- Theatrical poster
- Directed by: Kōzaburō Yoshimura Kon Ichikawa Yasuzō Masumura
- Written by: Shôfû Muramatsu Toshio Yasumi
- Produced by: Masaichi Nagata
- Starring: Ayako Wakao Fujiko Yamamoto Machiko Kyō
- Cinematography: Hiroshi Murai
- Edited by: Tatsuji Nakashizu
- Distributed by: Daiei Film
- Release date: 14 January 1960 (Japan);
- Running time: 101 minutes
- Country: Japan
- Language: Japanese

= A Woman's Testament =

1960 Japanese film

A Woman's Testament (女経, Jokyō) is a 1960 Japanese drama anthology film directed by Kōzaburō Yoshimura, Kon Ichikawa and Yasuzō Masumura.

==Plot==
The film consists of three stories revolving around women. The first story is about a young woman who works in a Tokyo nightclub. She has what seems like a good plan for a strong financial future; she is investing in a company on the one hand, and on the other, taking action to snare the son of the company's owner in marriage. In the second story, a young woman is employed by a real estate agent in order to convince male clients to invest in worthless property, usually by bathing with them. The last story is about a widowed geisha who has no financial worries. But when she falls in love with a forger, she opts to wait for him after he is sent to prison.
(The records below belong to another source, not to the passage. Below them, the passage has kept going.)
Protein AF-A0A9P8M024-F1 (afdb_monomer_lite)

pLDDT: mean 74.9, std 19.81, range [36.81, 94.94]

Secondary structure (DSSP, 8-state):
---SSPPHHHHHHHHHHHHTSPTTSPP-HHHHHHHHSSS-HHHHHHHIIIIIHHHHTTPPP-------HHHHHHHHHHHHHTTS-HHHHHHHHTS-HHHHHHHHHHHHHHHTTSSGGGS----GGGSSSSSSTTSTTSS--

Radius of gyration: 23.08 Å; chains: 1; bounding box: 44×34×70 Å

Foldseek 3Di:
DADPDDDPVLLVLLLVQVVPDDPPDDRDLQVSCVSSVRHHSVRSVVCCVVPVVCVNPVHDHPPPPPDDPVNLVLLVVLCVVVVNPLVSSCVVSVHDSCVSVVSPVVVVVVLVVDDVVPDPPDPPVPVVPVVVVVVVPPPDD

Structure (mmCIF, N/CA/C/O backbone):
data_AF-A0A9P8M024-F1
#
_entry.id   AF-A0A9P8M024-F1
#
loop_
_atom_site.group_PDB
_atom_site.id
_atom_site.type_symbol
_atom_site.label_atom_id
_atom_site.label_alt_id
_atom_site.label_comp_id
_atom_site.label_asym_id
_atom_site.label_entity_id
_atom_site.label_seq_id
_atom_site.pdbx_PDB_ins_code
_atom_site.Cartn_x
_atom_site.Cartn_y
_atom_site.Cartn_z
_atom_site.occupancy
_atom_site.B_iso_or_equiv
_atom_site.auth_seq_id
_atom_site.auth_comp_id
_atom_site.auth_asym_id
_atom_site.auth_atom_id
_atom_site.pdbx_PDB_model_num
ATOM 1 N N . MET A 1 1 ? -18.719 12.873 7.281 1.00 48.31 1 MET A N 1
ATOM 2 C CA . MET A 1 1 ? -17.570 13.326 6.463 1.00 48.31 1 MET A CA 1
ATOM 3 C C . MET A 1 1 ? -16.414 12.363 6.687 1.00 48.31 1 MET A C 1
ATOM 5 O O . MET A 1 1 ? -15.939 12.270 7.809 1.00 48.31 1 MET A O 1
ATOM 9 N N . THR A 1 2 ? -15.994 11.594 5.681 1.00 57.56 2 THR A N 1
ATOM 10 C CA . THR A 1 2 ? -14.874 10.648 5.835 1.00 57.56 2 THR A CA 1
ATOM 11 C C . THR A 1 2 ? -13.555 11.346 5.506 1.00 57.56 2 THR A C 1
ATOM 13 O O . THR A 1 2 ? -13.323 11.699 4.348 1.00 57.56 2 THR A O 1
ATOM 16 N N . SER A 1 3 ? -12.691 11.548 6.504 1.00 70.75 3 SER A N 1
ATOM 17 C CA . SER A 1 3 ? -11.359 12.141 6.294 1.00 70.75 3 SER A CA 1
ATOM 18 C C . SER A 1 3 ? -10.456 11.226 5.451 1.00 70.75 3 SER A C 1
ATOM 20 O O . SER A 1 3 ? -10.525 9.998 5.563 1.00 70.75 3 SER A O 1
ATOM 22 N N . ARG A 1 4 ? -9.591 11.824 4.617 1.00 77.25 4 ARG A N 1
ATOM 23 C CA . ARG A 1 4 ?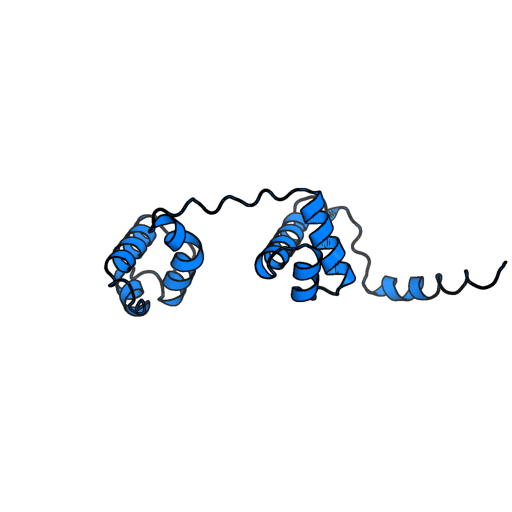 -8.552 11.104 3.853 1.00 77.25 4 ARG A CA 1
ATOM 24 C C . ARG A 1 4 ? -7.382 10.653 4.728 1.00 77.25 4 ARG A C 1
ATOM 26 O O . ARG A 1 4 ? -6.722 9.674 4.386 1.00 77.25 4 ARG A O 1
ATOM 33 N N . THR A 1 5 ? -7.113 11.355 5.824 1.00 86.00 5 THR A N 1
ATOM 34 C CA . THR A 1 5 ? -5.996 11.064 6.727 1.00 86.00 5 THR A CA 1
ATOM 35 C C . THR A 1 5 ? -6.438 10.125 7.848 1.00 86.00 5 THR A C 1
ATOM 37 O O . THR A 1 5 ? -7.584 10.175 8.300 1.00 86.00 5 THR A O 1
ATOM 40 N N . TRP A 1 6 ? -5.527 9.238 8.253 1.00 86.75 6 TRP A N 1
ATOM 41 C CA . TRP A 1 6 ? -5.691 8.351 9.404 1.00 86.75 6 TRP A CA 1
ATOM 42 C C . TRP A 1 6 ? -4.938 8.935 10.593 1.00 86.75 6 TRP A C 1
ATOM 44 O O . TRP A 1 6 ? -3.751 9.238 10.460 1.00 86.75 6 TRP A O 1
ATOM 54 N N . THR A 1 7 ? -5.614 9.091 11.727 1.00 91.00 7 THR A N 1
ATOM 55 C CA . THR A 1 7 ? -4.976 9.485 12.993 1.00 91.00 7 THR A CA 1
ATOM 56 C C . THR A 1 7 ? -4.551 8.256 13.795 1.00 91.00 7 THR A C 1
ATOM 58 O O . THR A 1 7 ? -5.070 7.161 13.575 1.00 91.00 7 THR A O 1
ATOM 61 N N . GLU A 1 8 ? -3.636 8.430 14.754 1.00 88.81 8 GLU A N 1
ATOM 62 C CA . GLU A 1 8 ? -3.185 7.320 15.609 1.00 88.81 8 GLU A CA 1
ATOM 63 C C . GLU A 1 8 ? -4.315 6.752 16.485 1.00 88.81 8 GLU A C 1
ATOM 65 O O . GLU A 1 8 ? -4.355 5.555 16.770 1.00 88.81 8 GLU A O 1
ATOM 70 N N . ASN A 1 9 ? -5.287 7.584 16.867 1.00 91.38 9 ASN A N 1
ATOM 71 C CA . ASN A 1 9 ? -6.475 7.113 17.577 1.00 91.38 9 ASN A CA 1
ATOM 72 C C . ASN A 1 9 ? -7.322 6.198 16.682 1.00 91.38 9 ASN A C 1
ATOM 74 O O . ASN A 1 9 ? -7.727 5.121 17.111 1.00 91.38 9 ASN A O 1
ATOM 78 N N . GLU A 1 10 ? -7.556 6.584 15.424 1.00 91.94 10 GLU A N 1
ATOM 79 C CA . GLU A 1 10 ? -8.332 5.776 14.475 1.00 91.94 10 GLU A CA 1
ATOM 80 C C . GLU A 1 10 ? -7.641 4.447 14.149 1.00 91.94 10 GLU A C 1
ATOM 82 O O . GLU A 1 10 ? -8.298 3.406 14.086 1.00 91.94 10 GLU A O 1
ATOM 87 N N . THR A 1 11 ? -6.318 4.458 13.957 1.00 90.81 11 THR A N 1
ATOM 88 C CA . THR A 1 11 ? -5.544 3.230 13.717 1.00 90.81 11 THR A CA 1
ATOM 89 C C . THR A 1 11 ? -5.518 2.348 14.961 1.00 90.81 11 THR A C 1
ATOM 91 O O . THR A 1 11 ? -5.635 1.130 14.846 1.00 90.81 11 THR A O 1
ATOM 94 N N . SER A 1 12 ? -5.443 2.926 16.159 1.00 90.31 12 SER A N 1
ATOM 95 C CA . SER A 1 12 ? -5.521 2.179 17.419 1.00 90.31 12 SER A CA 1
ATOM 96 C C . SER A 1 12 ? -6.884 1.517 17.620 1.00 90.31 12 SER A C 1
ATOM 98 O O . SER A 1 12 ? -6.928 0.323 17.924 1.00 90.31 12 SER A O 1
ATOM 100 N N . LEU A 1 13 ? -7.982 2.230 17.349 1.00 93.12 13 LEU A N 1
ATOM 101 C CA . LEU A 1 13 ? -9.337 1.665 17.359 1.00 93.12 13 LEU A CA 1
ATOM 102 C C . LEU A 1 13 ? -9.484 0.537 16.330 1.00 93.12 13 LEU A C 1
ATOM 104 O O . LEU A 1 13 ? -9.994 -0.533 16.660 1.00 93.12 13 LEU A O 1
ATOM 108 N N . LEU A 1 14 ? -8.977 0.735 15.108 1.00 91.56 14 LEU A N 1
ATOM 109 C CA . LEU A 1 14 ? -8.981 -0.284 14.055 1.00 91.56 14 LEU A CA 1
ATOM 110 C C . LEU A 1 14 ? -8.212 -1.546 14.480 1.00 91.56 14 LEU A C 1
ATOM 112 O O . LEU A 1 14 ? -8.735 -2.654 14.358 1.00 91.56 14 LEU A O 1
ATOM 116 N N . ARG A 1 15 ? -6.987 -1.398 15.000 1.00 90.25 15 ARG A N 1
ATOM 117 C CA . ARG A 1 15 ? -6.164 -2.526 15.470 1.00 90.25 15 ARG A CA 1
ATOM 118 C C . ARG A 1 15 ? -6.845 -3.279 16.609 1.00 90.25 15 ARG A C 1
ATOM 120 O O . ARG A 1 15 ? -6.884 -4.508 16.575 1.00 90.25 15 ARG A O 1
ATOM 127 N N . GLY A 1 16 ? -7.386 -2.554 17.588 1.00 89.88 16 GLY A N 1
ATOM 128 C CA . GLY A 1 16 ? -8.102 -3.133 18.724 1.00 89.88 16 GLY A CA 1
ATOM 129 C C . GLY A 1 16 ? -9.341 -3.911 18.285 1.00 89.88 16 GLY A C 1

This causes trouble for her in family and society, but she ignores them despite the pressure.

==Cast==
- Episode 1 (directed by Yasuzo Masumura)
- Ayako Wakao as Kimi
- Hiroshi Kawaguchi as Tabata
- Sachiko Hidari as Satsuki
- Jirō Tamiya as Harumoto
- Chieko Murata as Otatsu
- Episode 2 (directed by Kon Ichikawa)
- Fujiko Yamamoto as Tsuneko
- Eiji Funakoshi as Yasushi
- Hitomi Nozoe as the girl
- Episode 3 (directed by Kōzaburō Yoshimura)
- Machiko Kyō as Omitsu
- Nakamura Ganjirō II as Gosuke
- Junko Kano as Yumiko
- Jun Negishi as Kanemitsu

==Release==
A Woman's Testament was screened at the 10th Berlin International Film Festival.